▶ _WHAT YOU SHOULD DO_:
Below are lines of records; copy exactly those from the one containing "IPR036329 Aromatic amino" through the one containing "ATOM 5 O O .", leaving the pictures behind.

(Stored dataset items)

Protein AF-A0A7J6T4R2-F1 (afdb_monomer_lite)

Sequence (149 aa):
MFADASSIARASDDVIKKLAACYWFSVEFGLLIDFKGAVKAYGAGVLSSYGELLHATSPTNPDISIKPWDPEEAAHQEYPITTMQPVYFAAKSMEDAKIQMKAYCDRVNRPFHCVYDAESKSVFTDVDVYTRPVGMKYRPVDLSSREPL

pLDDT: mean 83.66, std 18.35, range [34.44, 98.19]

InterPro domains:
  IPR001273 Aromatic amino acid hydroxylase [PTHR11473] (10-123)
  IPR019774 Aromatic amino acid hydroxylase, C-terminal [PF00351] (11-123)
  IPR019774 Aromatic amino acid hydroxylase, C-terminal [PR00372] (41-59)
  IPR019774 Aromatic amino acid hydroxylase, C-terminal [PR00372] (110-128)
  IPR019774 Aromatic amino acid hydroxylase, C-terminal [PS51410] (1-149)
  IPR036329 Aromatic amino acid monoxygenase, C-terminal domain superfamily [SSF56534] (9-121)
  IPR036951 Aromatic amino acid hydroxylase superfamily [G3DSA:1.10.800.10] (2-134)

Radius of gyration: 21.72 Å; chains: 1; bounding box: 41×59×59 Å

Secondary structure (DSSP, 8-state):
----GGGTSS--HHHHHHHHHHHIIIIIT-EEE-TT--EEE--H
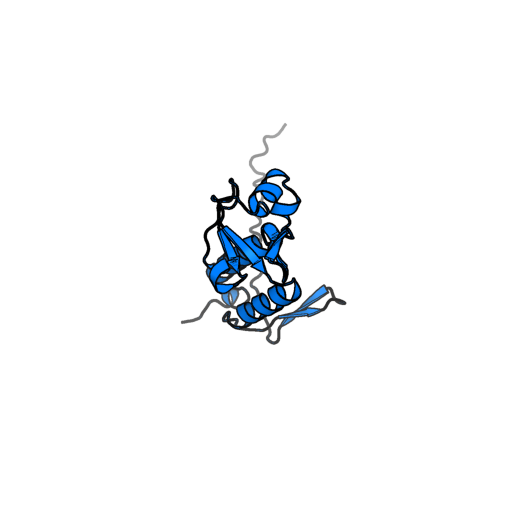HHHH-HHHHHHHH-TT-TT-EEEE--HHHHTT----SSS--SEEEEES-HHHHHHHHHHHHHHS--SS-EEEETTTTEEEESS---PPP-----PPP-GGG----

Structure (mmCIF, N/CA/C/O backbone):
data_AF-A0A7J6T4R2-F1
#
_entry.id   AF-A0A7J6T4R2-F1
#
loop_
_atom_site.group_PDB
_atom_site.id
_atom_site.type_symbol
_atom_site.label_atom_id
_atom_site.label_alt_id
_atom_site.label_comp_id
_atom_site.label_asym_id
_atom_site.label_entity_id
_atom_site.label_seq_id
_atom_site.pdbx_PDB_ins_code
_atom_site.Cartn_x
_atom_site.Cartn_y
_atom_site.Cartn_z
_atom_site.occupancy
_atom_site.B_iso_or_equiv
_atom_site.auth_seq_id
_atom_site.auth_comp_id
_atom_site.auth_asym_id
_atom_site.auth_atom_id
_atom_site.pdbx_PDB_model_num
ATOM 1 N N . MET A 1 1 ? 4.118 -10.441 -37.032 1.00 34.44 1 MET A N 1
ATOM 2 C CA . MET A 1 1 ? 3.267 -9.855 -35.977 1.00 34.44 1 MET A CA 1
ATOM 3 C C . MET A 1 1 ? 4.193 -9.027 -35.100 1.00 34.44 1 MET A C 1
ATOM 5 O O . MET A 1 1 ? 4.867 -9.587 -34.251 1.00 34.44 1 MET A O 1
ATOM 9 N N . PHE A 1 2 ? 4.380 -7.748 -35.427 1.00 35.66 2 PHE A N 1
ATOM 10 C CA . PHE A 1 2 ? 5.334 -6.886 -34.724 1.00 35.66 2 PHE A CA 1
ATOM 11 C C . PHE A 1 2 ? 4.596 -6.214 -33.569 1.00 35.66 2 PHE A C 1
ATOM 13 O O . PHE A 1 2 ? 3.673 -5.440 -33.812 1.00 35.66 2 PHE A O 1
ATOM 20 N N . ALA A 1 3 ? 4.956 -6.556 -32.333 1.00 36.09 3 ALA A N 1
ATOM 21 C CA . ALA A 1 3 ? 4.575 -5.749 -31.184 1.00 36.09 3 ALA A CA 1
ATOM 22 C C . ALA A 1 3 ? 5.180 -4.349 -31.375 1.00 36.09 3 ALA A C 1
ATOM 24 O O . ALA A 1 3 ? 6.348 -4.220 -31.746 1.00 36.09 3 ALA A O 1
ATOM 25 N N . ASP A 1 4 ? 4.358 -3.317 -31.208 1.00 38.88 4 ASP A N 1
ATOM 26 C CA . ASP A 1 4 ? 4.765 -1.919 -31.310 1.00 38.88 4 ASP A CA 1
ATOM 27 C C . ASP A 1 4 ? 5.951 -1.665 -30.362 1.00 38.88 4 ASP A C 1
ATOM 29 O O . ASP A 1 4 ? 5.862 -1.930 -29.167 1.00 38.88 4 ASP A O 1
ATOM 33 N N . ALA A 1 5 ? 7.071 -1.143 -30.867 1.00 40.53 5 ALA A N 1
ATOM 34 C CA . ALA A 1 5 ? 8.232 -0.800 -30.040 1.00 40.53 5 ALA A CA 1
ATOM 35 C C . ALA A 1 5 ? 7.882 0.181 -28.895 1.00 40.53 5 ALA A C 1
ATOM 37 O O . ALA A 1 5 ? 8.567 0.217 -27.877 1.00 40.53 5 ALA A O 1
ATOM 38 N N . SER A 1 6 ? 6.769 0.920 -29.011 1.00 42.19 6 SER A N 1
ATOM 39 C CA . SER A 1 6 ? 6.202 1.762 -27.953 1.00 42.19 6 SER A CA 1
ATOM 40 C C . SER A 1 6 ? 5.662 0.982 -26.748 1.00 42.19 6 SER A C 1
ATOM 42 O O . SER A 1 6 ? 5.544 1.571 -25.673 1.00 42.19 6 SER A O 1
ATOM 44 N N . SER A 1 7 ? 5.301 -0.298 -26.891 1.00 47.28 7 SER A N 1
ATOM 45 C CA . SER A 1 7 ? 4.758 -1.113 -25.794 1.00 47.28 7 SER A CA 1
ATOM 46 C C . SER A 1 7 ? 5.839 -1.809 -24.970 1.00 47.28 7 SER A C 1
ATOM 48 O O . SER A 1 7 ? 5.527 -2.422 -23.958 1.00 47.28 7 SER A O 1
ATOM 50 N N . ILE A 1 8 ? 7.103 -1.740 -25.397 1.00 49.44 8 ILE A N 1
ATOM 51 C CA . ILE A 1 8 ? 8.216 -2.409 -24.714 1.00 49.44 8 ILE A CA 1
ATOM 52 C C . ILE A 1 8 ? 8.613 -1.614 -23.463 1.00 49.44 8 ILE A C 1
ATOM 54 O O . ILE A 1 8 ? 8.888 -2.204 -22.429 1.00 49.44 8 ILE A O 1
ATOM 58 N N . ALA A 1 9 ? 8.559 -0.278 -23.520 1.00 56.94 9 ALA A N 1
ATOM 59 C CA . ALA A 1 9 ? 9.063 0.623 -22.477 1.00 56.94 9 ALA A CA 1
ATOM 60 C C . ALA A 1 9 ? 8.186 0.757 -21.216 1.00 56.94 9 ALA A C 1
ATOM 62 O O . ALA A 1 9 ? 8.602 1.389 -20.245 1.00 56.94 9 ALA A O 1
ATOM 63 N N . ARG A 1 10 ? 6.946 0.258 -21.232 1.00 66.69 10 ARG A N 1
ATOM 64 C CA . ARG A 1 10 ? 5.962 0.516 -20.172 1.00 66.69 10 ARG A CA 1
ATOM 65 C C . ARG A 1 10 ? 5.270 -0.773 -19.767 1.00 66.69 10 ARG A C 1
ATOM 67 O O . ARG A 1 10 ? 4.964 -1.611 -20.608 1.00 66.69 10 ARG A O 1
ATOM 74 N N . ALA A 1 11 ? 4.985 -0.892 -18.473 1.00 77.56 11 ALA A N 1
ATOM 75 C CA . ALA A 1 11 ? 4.049 -1.890 -17.980 1.00 77.56 11 ALA A CA 1
ATOM 76 C C . ALA A 1 11 ? 2.707 -1.760 -18.722 1.00 77.56 11 ALA A C 1
ATOM 78 O O . ALA A 1 11 ? 2.299 -0.647 -19.065 1.00 77.56 11 ALA A O 1
ATOM 79 N N . SER A 1 12 ? 2.029 -2.885 -18.964 1.00 84.69 12 SER A N 1
ATOM 80 C CA . SER A 1 12 ? 0.686 -2.860 -19.548 1.00 84.69 12 SER A CA 1
ATOM 81 C C . SER A 1 12 ? -0.289 -2.118 -18.632 1.00 84.69 12 SER A C 1
ATOM 83 O O . SER A 1 12 ? -0.089 -2.066 -17.416 1.00 84.69 12 SER A O 1
ATOM 85 N N . ASP A 1 13 ? -1.372 -1.580 -19.193 1.00 87.06 13 ASP A N 1
ATOM 86 C CA . ASP A 1 13 ? -2.390 -0.868 -18.409 1.00 87.06 13 ASP A CA 1
ATOM 87 C C . ASP A 1 13 ? -2.964 -1.736 -17.279 1.00 87.06 13 ASP A C 1
ATOM 89 O O . ASP A 1 13 ? -3.232 -1.234 -16.190 1.00 87.06 13 ASP A O 1
ATOM 93 N N . ASP A 1 14 ? -3.092 -3.046 -17.500 1.00 89.56 14 ASP A N 1
ATOM 94 C CA . ASP A 1 14 ? -3.542 -3.988 -16.471 1.00 89.56 14 ASP A CA 1
ATOM 95 C C . ASP A 1 14 ? -2.544 -4.093 -15.316 1.00 89.56 14 ASP A C 1
ATOM 97 O O . ASP A 1 14 ? -2.937 -4.079 -14.151 1.00 89.56 14 ASP A O 1
ATOM 101 N N . VAL A 1 15 ? -1.242 -4.137 -15.614 1.00 90.12 15 VAL A N 1
ATOM 102 C CA . VAL A 1 15 ? -0.196 -4.108 -14.584 1.00 90.12 15 VAL A CA 1
ATOM 103 C C . VAL A 1 15 ? -0.203 -2.766 -13.854 1.00 90.12 15 VAL A C 1
ATOM 105 O O . VAL A 1 15 ? -0.091 -2.746 -12.632 1.00 90.12 15 VAL A O 1
ATOM 108 N N . ILE A 1 16 ? -0.383 -1.648 -14.565 1.00 90.94 16 ILE A N 1
ATOM 109 C CA . ILE A 1 16 ? -0.475 -0.316 -13.949 1.00 90.94 16 ILE A CA 1
ATOM 110 C C . ILE A 1 16 ? -1.661 -0.251 -12.980 1.00 90.94 16 ILE A C 1
ATOM 112 O O . ILE A 1 16 ? -1.491 0.220 -11.859 1.00 90.94 16 ILE A O 1
ATOM 116 N N . LYS A 1 17 ? -2.839 -0.759 -13.365 1.00 93.38 17 LYS A N 1
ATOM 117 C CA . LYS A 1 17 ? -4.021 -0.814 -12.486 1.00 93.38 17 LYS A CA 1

▶ _TASK OUTPUT_:
  IPR036329 Aromatic amino acid monoxygenase, C-terminal domain superfamily [SSF56534] (9-121)
  IPR036951 Aromatic amino acid hydroxylase superfamily [G3DSA:1.10.800.10] (2-134)

Radius of gyration: 21.72 Å; chains: 1; bounding box: 41×59×59 Å

Secondary structure (DSSP, 8-state):
----GGGTSS--HHHHHHHHHHHIIIIIT-EEE-TT--EEE--H
HHHH-HHHHHHHH-TT-TT-EEEE--HHHHTT----SSS--SEEEEES-HHHHHHHHHHHHHHS--SS-EEEETTTTEEEESS---PPP-----PPP-GGG----

Structure (mmCIF, N/CA/C/O backbone):
data_AF-A0A7J6T4R2-F1
#
_entry.id   AF-A0A7J6T4R2-F1
#
loop_
_atom_site.group_PDB
_atom_site.id
_atom_site.type_symbol
_atom_site.label_atom_id
_atom_site.label_alt_id
_atom_site.label_comp_id
_atom_site.label_asym_id
_atom_site.label_entity_id
_atom_site.label_seq_id
_atom_site.pdbx_PDB_ins_code
_atom_site.Cartn_x
_atom_site.Cartn_y
_atom_site.Cartn_z
_atom_site.occupancy
_atom_site.B_iso_or_equiv
_atom_site.auth_seq_id
_atom_site.auth_comp_id
_atom_site.auth_asym_id
_atom_site.auth_atom_id
_atom_site.pdbx_PDB_model_num
ATOM 1 N N . MET A 1 1 ? 4.118 -10.441 -37.032 1.00 34.44 1 MET A N 1
ATOM 2 C CA . MET A 1 1 ? 3.267 -9.855 -35.977 1.00 34.44 1 MET A CA 1
ATOM 3 C C . MET A 1 1 ? 4.193 -9.027 -35.100 1.00 34.44 1 MET A C 1
ATOM 5 O O . MET A 1 1 ? 4.867 -9.587 -34.251 1.00 34.44 1 MET A O 1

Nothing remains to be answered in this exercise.